What you should do
Starting at the line with "ATOM 18 N N" and going on through the line with "ATOM 23 N N", reproduce each line in the records below exactly and nothing more.

|---|

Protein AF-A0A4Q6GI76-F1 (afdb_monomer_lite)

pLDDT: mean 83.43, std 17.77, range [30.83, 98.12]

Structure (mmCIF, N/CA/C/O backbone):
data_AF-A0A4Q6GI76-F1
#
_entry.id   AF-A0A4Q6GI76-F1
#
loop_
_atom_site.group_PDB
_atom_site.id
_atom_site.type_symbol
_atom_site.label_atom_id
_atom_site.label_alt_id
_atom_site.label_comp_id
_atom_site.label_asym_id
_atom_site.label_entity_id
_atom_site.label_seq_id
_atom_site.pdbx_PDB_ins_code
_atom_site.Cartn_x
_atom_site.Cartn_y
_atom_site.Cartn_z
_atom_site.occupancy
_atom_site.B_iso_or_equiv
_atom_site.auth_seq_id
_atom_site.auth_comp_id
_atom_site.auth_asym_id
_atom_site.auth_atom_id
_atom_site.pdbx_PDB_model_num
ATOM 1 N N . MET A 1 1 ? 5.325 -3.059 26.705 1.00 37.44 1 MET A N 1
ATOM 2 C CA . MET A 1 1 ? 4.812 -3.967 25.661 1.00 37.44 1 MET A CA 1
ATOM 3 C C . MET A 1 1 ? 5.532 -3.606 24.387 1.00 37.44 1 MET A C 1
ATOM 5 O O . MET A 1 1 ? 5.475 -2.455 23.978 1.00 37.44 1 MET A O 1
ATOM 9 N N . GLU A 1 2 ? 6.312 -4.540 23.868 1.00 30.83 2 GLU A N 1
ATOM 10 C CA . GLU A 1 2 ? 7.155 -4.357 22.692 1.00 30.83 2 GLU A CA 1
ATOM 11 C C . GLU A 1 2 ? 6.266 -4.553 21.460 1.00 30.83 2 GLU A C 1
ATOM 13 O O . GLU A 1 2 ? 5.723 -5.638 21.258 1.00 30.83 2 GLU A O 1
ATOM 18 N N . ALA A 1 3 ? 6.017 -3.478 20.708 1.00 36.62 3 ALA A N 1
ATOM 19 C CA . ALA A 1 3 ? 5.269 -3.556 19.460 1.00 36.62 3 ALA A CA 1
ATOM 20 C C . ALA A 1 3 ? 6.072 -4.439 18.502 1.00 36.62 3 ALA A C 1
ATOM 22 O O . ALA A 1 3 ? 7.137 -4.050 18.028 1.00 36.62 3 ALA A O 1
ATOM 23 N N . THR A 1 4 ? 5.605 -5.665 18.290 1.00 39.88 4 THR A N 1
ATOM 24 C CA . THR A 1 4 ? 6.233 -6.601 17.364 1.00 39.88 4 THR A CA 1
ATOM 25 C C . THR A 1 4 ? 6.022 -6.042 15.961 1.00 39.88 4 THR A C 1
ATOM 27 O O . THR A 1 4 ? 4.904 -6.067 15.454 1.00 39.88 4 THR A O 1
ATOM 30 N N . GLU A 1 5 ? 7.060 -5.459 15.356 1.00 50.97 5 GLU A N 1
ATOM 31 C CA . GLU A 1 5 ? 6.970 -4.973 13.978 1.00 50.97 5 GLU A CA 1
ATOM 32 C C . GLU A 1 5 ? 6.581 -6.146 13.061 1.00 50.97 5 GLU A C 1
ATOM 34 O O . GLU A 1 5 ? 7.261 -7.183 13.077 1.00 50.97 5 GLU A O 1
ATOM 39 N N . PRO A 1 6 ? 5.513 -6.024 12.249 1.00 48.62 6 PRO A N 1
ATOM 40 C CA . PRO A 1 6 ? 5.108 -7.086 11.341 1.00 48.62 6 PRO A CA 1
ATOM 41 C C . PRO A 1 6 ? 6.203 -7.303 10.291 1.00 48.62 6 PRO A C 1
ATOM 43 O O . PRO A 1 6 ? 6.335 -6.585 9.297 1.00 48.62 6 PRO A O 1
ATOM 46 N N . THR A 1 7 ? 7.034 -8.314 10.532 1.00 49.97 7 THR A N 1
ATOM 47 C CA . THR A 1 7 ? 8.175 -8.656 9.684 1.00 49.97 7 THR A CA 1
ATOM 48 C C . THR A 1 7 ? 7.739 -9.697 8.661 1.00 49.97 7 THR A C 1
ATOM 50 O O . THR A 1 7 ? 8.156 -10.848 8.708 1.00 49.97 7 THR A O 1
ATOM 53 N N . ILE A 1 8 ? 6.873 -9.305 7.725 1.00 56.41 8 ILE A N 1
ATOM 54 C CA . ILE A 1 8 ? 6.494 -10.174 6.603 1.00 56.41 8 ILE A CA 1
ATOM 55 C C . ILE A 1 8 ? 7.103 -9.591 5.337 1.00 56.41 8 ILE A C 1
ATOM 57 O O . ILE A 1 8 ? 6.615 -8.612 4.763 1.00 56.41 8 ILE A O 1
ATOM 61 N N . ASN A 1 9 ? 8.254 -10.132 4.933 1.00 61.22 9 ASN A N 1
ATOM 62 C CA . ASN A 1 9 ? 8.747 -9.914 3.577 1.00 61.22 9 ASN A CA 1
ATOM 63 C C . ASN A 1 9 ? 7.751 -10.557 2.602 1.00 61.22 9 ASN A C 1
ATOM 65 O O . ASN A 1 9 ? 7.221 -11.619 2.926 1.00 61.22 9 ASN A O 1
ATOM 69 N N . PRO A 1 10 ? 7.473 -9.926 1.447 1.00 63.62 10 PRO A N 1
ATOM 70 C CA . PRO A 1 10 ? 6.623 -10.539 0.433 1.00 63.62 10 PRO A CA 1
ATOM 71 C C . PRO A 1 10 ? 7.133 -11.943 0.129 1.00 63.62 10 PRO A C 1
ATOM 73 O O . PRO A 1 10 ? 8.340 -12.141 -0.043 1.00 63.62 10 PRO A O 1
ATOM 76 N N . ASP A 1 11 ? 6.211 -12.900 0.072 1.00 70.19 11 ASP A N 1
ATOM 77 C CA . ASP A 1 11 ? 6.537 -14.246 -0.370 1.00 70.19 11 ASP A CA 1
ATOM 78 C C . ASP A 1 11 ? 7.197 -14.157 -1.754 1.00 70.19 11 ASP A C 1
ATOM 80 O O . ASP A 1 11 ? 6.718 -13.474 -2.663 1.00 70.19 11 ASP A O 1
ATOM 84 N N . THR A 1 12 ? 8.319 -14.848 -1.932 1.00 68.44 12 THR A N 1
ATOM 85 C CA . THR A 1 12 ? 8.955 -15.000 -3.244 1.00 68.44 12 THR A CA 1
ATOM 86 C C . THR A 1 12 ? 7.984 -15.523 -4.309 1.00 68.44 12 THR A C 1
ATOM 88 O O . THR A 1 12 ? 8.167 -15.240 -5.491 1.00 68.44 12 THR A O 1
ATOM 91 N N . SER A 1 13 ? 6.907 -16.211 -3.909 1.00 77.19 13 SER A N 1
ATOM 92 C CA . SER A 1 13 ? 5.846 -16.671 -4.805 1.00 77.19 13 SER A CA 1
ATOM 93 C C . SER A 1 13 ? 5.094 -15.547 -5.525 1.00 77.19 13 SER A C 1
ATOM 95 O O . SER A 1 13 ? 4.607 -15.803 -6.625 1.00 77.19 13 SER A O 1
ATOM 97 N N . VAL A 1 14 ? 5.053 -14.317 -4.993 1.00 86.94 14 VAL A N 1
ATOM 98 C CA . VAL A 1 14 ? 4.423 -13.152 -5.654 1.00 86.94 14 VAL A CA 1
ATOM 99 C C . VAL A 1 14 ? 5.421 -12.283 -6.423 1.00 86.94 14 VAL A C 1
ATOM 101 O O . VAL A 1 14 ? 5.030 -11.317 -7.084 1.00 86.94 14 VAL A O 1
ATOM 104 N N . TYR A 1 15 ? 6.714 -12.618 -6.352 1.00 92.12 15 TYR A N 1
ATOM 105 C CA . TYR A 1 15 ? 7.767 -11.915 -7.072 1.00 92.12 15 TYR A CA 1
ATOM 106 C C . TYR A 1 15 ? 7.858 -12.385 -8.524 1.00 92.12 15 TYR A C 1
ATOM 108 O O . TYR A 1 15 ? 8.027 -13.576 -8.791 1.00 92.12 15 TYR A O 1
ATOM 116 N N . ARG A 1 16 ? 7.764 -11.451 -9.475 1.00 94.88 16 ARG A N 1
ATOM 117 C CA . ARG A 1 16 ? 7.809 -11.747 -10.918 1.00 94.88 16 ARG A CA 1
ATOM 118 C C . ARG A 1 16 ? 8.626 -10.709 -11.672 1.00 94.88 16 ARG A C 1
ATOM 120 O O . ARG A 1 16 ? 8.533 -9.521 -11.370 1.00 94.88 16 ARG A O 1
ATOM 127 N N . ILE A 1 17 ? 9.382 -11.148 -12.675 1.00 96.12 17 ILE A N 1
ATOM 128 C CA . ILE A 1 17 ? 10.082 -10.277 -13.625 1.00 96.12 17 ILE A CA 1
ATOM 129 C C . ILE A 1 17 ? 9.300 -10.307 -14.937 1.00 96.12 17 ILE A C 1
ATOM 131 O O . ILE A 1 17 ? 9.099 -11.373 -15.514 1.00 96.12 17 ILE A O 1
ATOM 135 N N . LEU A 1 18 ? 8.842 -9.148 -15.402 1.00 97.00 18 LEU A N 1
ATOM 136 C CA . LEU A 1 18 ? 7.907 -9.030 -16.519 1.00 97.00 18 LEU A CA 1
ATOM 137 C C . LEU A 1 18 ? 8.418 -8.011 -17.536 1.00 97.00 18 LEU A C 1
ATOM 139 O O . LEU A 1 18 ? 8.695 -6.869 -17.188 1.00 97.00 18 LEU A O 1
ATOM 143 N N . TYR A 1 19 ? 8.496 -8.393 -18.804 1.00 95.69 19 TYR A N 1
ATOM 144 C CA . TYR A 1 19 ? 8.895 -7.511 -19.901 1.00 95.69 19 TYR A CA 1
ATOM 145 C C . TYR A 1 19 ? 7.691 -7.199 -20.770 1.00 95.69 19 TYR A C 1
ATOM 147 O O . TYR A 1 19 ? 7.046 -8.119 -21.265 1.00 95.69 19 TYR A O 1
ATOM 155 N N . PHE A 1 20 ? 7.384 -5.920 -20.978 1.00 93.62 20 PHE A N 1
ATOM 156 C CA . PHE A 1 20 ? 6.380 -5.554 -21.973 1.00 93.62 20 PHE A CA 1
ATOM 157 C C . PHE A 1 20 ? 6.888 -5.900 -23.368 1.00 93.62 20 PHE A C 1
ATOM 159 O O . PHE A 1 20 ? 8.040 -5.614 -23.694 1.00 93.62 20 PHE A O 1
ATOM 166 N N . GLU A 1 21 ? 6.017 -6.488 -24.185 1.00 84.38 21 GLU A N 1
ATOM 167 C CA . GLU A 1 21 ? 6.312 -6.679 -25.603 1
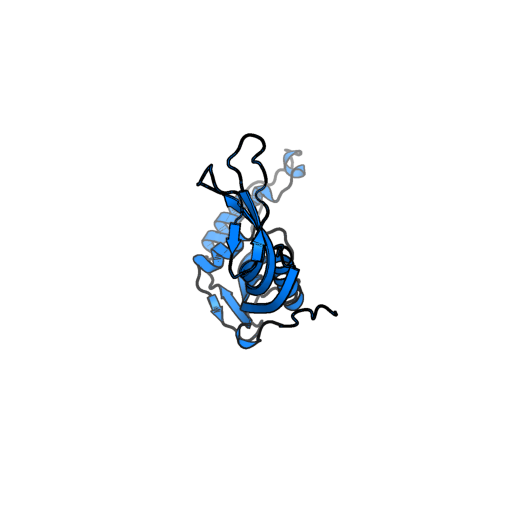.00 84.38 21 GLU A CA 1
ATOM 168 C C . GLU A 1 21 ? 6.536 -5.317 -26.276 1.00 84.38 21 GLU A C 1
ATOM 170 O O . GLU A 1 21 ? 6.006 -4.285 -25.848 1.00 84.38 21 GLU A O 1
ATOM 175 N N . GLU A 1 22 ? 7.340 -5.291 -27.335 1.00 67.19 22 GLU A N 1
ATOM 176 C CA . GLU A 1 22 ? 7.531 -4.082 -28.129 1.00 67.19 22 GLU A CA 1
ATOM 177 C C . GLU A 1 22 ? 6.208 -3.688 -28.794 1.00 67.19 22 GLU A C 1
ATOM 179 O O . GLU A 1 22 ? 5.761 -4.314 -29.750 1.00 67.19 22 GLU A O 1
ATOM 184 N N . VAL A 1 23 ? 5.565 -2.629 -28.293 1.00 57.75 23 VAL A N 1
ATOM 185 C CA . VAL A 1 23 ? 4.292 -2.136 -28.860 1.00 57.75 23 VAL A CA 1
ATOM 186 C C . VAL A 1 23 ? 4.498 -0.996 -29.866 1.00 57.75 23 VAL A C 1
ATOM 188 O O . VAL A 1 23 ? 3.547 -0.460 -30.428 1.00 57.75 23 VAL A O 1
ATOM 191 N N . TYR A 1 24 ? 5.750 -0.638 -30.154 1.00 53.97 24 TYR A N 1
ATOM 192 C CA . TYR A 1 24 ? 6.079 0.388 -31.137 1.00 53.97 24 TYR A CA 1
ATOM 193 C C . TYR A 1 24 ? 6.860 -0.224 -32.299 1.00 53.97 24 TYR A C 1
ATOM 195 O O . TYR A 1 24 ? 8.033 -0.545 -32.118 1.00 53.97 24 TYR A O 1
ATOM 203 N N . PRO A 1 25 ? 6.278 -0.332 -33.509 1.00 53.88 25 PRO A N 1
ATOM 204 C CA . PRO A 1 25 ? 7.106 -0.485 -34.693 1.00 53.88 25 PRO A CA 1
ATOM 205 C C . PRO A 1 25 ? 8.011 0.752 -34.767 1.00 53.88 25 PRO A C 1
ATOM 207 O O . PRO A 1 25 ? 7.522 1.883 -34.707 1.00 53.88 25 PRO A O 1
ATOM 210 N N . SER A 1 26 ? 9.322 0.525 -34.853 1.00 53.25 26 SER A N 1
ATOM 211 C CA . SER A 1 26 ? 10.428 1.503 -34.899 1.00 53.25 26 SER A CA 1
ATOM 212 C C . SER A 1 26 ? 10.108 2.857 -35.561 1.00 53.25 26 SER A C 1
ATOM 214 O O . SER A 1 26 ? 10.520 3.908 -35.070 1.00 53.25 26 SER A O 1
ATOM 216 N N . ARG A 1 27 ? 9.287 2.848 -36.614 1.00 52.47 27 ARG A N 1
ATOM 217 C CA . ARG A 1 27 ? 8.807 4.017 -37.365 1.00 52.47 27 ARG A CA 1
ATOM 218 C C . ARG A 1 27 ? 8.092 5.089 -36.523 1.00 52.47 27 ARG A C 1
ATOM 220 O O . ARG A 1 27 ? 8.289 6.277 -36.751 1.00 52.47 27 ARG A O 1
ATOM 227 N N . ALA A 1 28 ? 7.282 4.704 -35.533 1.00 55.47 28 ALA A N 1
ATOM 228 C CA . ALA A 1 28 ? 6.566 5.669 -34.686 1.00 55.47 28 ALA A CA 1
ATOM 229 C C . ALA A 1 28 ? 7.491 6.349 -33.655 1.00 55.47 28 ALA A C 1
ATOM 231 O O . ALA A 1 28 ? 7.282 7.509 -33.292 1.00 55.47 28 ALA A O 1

|---|

Output
ATOM 18 N N . ALA A 1 3 ? 6.017 -3.478 20.708 1.00 36.62 3 ALA A N 1
ATOM 19 C CA . ALA A 1 3 ? 5.269 -3.556 19.460 1.00 36.62 3 ALA A CA 1
ATOM 20 C C . ALA A 1 3 ? 6.072 -4.439 18.502 1.00 36.62 3 ALA A C 1
ATOM 22 O O . ALA A 1 3 ? 7.137 -4.050 18.028 1.00 36.62 3 ALA A O 1
ATOM 23 N N . THR A 1 4 ? 5.605 -5.665 18.290 1.00 39.88 4 THR A N 1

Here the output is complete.